I would like to ask for help with the following.
Given the following dataset, which I have split into train and test sets:
# Loading data df = pd.read_csv("https://raw.githubusercontent.com/karsarobert/Machine_Learning_2024/main/train.csv") # Setting target variable and predictors y = df['target_reg'] corr_col = ['arbevexp_2014', 'arbevexp_2015', 'arbevexp_2016', 'arbevert_2014', 'arbevert_2015', 'arbevert_2016', 'ranyag_2014', 'ranyag_2015', 'ranyag_2016', 'rszem_2016'] X = df[corr_col] # Splitting data into train and test sets X_train, X_test, y_train, y_test = train_test_split(X, y, test_size=0.4, random_state=42) # Creating and fitting StandardScaler on the training data scaler = StandardScaler() X_train_scaled = scaler.fit_transform(X_train) X_test_scaled = scaler.transform(X_test)
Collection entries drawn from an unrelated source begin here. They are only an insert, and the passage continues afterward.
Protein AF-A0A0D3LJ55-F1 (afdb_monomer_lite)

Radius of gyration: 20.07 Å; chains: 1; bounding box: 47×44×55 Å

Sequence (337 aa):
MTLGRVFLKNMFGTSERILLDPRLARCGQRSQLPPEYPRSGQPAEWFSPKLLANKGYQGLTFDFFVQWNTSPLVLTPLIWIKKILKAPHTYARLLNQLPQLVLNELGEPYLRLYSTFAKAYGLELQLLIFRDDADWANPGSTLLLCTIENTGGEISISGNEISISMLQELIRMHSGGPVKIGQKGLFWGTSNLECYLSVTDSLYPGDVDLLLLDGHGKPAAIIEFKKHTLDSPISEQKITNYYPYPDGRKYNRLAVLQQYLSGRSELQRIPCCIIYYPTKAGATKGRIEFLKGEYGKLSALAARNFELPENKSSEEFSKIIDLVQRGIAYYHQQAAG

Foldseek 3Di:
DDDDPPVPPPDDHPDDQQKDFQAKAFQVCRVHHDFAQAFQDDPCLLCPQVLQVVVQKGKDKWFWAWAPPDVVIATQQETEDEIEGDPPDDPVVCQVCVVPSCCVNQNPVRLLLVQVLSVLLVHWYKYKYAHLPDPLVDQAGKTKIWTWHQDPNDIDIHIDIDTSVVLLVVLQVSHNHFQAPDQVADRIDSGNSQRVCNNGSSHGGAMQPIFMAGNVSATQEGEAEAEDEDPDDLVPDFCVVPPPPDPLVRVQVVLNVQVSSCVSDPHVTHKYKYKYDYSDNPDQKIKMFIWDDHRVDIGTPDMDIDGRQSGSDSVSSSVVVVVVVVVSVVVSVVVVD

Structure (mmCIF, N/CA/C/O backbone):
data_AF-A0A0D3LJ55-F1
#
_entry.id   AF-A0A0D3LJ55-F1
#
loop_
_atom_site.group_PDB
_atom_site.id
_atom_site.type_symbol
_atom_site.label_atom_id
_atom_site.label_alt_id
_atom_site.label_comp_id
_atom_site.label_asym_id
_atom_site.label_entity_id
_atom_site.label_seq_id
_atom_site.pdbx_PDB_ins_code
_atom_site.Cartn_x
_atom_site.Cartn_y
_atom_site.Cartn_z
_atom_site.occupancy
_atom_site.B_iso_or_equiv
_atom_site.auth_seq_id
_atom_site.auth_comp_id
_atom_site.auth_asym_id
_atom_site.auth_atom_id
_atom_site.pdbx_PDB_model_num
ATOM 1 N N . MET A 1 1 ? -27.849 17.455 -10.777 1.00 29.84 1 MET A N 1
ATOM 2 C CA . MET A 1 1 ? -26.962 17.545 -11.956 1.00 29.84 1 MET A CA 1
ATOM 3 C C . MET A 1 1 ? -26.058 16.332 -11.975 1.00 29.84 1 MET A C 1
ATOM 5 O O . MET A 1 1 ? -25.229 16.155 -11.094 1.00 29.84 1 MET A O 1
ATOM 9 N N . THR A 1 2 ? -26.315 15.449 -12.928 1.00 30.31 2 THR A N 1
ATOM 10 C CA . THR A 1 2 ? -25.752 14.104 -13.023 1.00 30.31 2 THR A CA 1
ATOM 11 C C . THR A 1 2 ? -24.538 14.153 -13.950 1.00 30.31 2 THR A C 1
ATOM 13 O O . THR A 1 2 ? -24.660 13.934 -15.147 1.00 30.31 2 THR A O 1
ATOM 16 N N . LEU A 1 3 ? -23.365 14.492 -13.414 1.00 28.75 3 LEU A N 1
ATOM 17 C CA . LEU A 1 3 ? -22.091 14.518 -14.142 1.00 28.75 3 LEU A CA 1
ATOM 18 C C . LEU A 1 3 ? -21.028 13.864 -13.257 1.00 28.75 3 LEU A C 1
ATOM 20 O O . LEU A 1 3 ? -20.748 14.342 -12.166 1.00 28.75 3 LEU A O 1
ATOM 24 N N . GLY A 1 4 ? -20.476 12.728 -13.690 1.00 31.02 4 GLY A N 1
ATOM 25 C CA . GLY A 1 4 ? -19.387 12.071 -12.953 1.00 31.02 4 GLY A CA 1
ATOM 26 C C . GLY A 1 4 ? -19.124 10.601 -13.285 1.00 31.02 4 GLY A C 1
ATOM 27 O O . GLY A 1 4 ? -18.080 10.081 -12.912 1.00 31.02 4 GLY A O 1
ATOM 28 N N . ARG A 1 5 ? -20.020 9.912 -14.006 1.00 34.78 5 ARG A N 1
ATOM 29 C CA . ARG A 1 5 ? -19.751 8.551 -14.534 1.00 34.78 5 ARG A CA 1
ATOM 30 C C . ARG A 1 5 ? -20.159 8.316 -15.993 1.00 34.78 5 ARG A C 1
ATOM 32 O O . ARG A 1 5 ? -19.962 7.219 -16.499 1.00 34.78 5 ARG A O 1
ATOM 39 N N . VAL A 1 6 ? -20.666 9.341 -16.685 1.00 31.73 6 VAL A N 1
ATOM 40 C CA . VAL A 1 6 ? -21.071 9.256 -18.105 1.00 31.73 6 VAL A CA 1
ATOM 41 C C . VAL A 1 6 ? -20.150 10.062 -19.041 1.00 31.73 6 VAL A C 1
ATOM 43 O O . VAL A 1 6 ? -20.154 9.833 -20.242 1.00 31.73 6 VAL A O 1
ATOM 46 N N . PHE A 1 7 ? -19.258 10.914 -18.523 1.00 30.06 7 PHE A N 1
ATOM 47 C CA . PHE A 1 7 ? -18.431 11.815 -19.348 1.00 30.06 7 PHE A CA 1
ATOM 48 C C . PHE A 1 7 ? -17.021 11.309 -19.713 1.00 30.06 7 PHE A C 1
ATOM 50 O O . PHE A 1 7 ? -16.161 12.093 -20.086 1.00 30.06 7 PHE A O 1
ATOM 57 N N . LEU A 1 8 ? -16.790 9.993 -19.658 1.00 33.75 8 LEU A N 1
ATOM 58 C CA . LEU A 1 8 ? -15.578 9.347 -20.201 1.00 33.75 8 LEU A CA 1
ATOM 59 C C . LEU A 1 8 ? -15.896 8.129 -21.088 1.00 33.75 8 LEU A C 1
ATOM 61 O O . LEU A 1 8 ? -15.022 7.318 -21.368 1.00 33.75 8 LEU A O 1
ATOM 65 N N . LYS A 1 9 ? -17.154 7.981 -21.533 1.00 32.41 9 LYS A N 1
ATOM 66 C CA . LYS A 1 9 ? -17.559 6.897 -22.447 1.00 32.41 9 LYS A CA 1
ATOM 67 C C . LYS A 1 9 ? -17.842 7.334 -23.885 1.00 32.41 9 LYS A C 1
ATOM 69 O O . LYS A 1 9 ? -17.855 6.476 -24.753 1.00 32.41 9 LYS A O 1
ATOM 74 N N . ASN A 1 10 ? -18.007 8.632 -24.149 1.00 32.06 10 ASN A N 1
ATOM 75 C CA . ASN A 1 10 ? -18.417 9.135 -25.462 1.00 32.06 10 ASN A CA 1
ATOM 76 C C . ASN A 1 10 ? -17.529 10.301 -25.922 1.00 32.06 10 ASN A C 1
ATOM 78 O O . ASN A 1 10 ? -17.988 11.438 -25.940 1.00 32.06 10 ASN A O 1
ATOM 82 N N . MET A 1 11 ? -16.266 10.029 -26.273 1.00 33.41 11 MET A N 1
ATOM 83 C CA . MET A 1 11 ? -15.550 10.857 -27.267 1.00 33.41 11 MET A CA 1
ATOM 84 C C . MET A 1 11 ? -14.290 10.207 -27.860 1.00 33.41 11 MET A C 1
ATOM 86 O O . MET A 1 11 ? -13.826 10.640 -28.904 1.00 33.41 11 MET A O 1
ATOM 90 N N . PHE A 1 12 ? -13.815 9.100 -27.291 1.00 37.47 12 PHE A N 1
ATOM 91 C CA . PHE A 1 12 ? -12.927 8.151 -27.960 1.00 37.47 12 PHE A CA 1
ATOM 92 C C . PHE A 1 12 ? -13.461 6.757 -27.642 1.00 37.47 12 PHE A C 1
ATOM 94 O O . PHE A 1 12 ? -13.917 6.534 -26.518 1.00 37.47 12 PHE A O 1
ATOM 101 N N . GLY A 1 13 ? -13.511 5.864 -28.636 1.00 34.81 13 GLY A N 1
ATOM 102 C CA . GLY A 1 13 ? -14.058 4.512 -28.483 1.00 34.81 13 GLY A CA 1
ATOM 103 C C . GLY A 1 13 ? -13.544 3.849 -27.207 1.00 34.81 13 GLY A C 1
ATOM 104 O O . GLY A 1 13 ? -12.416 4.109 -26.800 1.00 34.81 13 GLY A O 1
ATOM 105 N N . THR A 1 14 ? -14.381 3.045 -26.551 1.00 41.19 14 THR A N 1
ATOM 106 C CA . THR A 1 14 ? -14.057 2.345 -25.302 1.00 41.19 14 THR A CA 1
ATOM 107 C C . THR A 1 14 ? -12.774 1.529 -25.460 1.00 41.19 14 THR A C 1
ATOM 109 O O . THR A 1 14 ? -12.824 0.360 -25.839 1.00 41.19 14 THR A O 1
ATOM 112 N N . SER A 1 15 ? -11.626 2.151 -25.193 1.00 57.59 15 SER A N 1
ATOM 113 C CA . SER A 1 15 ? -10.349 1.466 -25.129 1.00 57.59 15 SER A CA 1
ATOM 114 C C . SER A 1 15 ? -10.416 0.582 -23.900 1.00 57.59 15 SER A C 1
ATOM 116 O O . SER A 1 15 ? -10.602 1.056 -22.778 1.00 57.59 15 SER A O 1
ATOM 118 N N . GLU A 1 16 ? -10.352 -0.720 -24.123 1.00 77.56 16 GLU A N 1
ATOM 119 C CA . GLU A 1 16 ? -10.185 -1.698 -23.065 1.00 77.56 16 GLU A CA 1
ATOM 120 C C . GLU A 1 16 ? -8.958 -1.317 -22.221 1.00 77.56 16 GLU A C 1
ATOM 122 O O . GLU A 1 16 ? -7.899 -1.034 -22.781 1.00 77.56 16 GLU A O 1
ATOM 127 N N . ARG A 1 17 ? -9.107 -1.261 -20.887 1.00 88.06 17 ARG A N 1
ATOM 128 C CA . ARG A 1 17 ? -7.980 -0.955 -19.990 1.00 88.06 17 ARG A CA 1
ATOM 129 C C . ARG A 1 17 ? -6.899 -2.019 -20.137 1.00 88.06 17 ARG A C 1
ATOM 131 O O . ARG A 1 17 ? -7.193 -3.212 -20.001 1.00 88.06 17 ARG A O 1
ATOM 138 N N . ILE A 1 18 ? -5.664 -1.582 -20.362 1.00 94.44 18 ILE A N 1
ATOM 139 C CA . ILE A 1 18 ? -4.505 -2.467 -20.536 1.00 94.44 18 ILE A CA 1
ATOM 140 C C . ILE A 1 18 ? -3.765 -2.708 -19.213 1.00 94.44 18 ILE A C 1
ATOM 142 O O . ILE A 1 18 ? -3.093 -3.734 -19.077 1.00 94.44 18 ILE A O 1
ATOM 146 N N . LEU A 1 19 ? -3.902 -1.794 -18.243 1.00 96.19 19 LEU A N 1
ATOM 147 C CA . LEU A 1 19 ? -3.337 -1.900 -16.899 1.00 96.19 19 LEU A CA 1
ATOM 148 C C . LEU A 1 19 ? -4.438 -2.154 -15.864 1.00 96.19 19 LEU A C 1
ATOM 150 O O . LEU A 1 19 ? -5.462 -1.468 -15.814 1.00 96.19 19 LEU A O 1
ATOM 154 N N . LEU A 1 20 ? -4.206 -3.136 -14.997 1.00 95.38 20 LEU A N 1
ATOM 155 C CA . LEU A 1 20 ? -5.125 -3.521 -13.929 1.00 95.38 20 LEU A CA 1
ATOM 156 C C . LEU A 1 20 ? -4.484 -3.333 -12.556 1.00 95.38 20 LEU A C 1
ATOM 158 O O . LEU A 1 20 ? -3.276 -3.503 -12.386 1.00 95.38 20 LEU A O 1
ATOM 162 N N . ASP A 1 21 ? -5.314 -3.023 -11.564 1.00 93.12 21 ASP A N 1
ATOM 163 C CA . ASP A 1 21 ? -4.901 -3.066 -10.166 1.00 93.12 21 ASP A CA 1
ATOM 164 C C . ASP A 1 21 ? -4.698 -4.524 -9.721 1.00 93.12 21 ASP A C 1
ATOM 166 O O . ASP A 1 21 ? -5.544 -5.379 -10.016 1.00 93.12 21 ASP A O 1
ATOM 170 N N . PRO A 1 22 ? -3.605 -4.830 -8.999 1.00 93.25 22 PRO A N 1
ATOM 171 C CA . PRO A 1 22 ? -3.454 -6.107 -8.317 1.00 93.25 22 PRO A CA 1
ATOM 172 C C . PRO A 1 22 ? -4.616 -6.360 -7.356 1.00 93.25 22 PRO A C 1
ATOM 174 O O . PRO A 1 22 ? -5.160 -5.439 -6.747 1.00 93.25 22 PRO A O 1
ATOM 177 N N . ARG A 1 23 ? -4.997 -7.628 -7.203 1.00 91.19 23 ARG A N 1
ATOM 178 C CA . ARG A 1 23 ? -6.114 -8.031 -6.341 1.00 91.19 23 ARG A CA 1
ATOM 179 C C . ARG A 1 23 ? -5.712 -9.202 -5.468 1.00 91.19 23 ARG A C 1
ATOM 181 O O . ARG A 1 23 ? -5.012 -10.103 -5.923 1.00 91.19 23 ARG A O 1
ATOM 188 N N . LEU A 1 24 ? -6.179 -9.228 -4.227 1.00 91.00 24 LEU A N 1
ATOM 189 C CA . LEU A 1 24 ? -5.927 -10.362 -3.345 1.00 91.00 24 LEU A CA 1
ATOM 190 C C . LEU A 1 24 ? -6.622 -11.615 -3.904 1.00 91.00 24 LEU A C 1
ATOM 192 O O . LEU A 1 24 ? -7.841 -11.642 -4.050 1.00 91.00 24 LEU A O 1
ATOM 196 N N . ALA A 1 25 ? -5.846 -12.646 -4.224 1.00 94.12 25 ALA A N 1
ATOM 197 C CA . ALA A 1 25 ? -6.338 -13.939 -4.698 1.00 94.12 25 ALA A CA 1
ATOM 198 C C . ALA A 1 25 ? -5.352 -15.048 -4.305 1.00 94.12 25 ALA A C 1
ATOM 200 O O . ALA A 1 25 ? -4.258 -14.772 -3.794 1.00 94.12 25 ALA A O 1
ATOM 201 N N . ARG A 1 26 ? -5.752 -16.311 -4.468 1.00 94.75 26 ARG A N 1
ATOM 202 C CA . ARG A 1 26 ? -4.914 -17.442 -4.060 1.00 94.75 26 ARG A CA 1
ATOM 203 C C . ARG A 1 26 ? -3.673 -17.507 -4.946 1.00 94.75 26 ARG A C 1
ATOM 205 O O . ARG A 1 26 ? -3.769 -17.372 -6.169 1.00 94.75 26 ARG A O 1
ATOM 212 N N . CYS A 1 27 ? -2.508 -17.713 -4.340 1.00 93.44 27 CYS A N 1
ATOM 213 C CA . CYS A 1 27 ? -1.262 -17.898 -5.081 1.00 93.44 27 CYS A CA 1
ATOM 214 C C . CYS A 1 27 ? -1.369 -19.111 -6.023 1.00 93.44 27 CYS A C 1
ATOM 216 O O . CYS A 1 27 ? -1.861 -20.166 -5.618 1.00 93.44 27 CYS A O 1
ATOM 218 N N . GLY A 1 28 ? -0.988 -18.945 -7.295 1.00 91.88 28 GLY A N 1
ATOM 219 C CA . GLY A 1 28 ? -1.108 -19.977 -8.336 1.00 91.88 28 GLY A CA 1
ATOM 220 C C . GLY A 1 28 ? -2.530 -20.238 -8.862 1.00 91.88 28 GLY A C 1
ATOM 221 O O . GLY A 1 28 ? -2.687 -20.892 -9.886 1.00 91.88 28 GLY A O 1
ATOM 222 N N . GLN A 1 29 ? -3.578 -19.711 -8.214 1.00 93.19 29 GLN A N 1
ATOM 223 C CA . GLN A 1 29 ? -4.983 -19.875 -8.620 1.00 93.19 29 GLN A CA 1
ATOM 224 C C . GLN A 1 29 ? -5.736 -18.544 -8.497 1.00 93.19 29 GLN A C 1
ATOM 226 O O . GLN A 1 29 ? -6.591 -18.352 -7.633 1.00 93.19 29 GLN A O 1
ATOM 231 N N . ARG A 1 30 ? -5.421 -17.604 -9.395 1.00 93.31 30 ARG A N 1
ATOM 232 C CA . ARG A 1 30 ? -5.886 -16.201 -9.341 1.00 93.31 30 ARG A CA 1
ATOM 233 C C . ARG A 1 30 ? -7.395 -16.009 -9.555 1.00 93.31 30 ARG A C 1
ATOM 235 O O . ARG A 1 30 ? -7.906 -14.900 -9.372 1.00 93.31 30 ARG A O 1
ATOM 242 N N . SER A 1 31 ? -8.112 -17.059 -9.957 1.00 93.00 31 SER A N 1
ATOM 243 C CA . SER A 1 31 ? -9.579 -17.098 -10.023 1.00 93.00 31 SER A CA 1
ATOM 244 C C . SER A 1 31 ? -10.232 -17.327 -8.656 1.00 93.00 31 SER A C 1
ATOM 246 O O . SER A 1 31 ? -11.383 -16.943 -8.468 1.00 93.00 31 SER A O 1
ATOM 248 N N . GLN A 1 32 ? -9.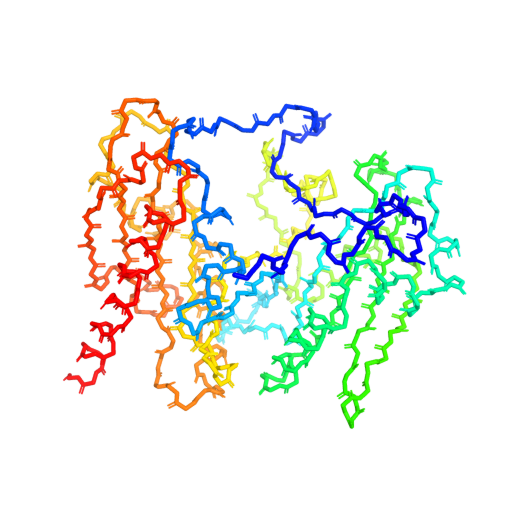510 -17.907 -7.693 1.00 93.00 32 GLN A N 1
ATOM 249 C CA . GLN A 1 32 ? -10.001 -18.110 -6.337 1.00 93.00 32 GLN A CA 1
ATOM 250 C C . GLN A 1 32 ? -9.744 -16.850 -5.504 1.00 93.00 32 GLN A C 1
ATOM 252 O O . GLN A 1 32 ? -8.595 -16.473 -5.268 1.00 93.00 32 GLN A O 1
ATOM 257 N N . LEU A 1 33 ? -10.821 -16.208 -5.054 1.00 89.69 33 LEU A N 1
ATOM 258 C CA . LEU A 1 33 ? -10.787 -14.997 -4.234 1.00 89.69 33 LEU A CA 1
ATOM 259 C C . LEU A 1 33 ? -10.929 -15.337 -2.740 1.00 89.69 33 LEU A C 1
ATOM 261 O O . LEU A 1 33 ? -11.516 -16.371 -2.400 1.00 89.69 33 LEU A O 1
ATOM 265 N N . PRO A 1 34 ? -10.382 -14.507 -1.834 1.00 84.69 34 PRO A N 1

I have tried many machine learning methods and algorithms. So far, the most accurate (MAE: 50799) has been the Random Forest Regressor and the Bayes Optimizer with the following hyperparameters:
{'max_depth': 20, 'min_samples_leaf': 2, 'min_samples_split': 2, 'n_estimators': 49}
My question is, how can I find better hyperparameters? What search methods are there besides brute force? Is there a well-functioning genetic algorithm or TPE for this?
I have already tried linear regression, KNN, SVM, GridSearchCV/RandomizedSearchCV, SGB, CatBoost, and Ridge regression etc. I don't think a neural network is suitable for this problem because it overfits.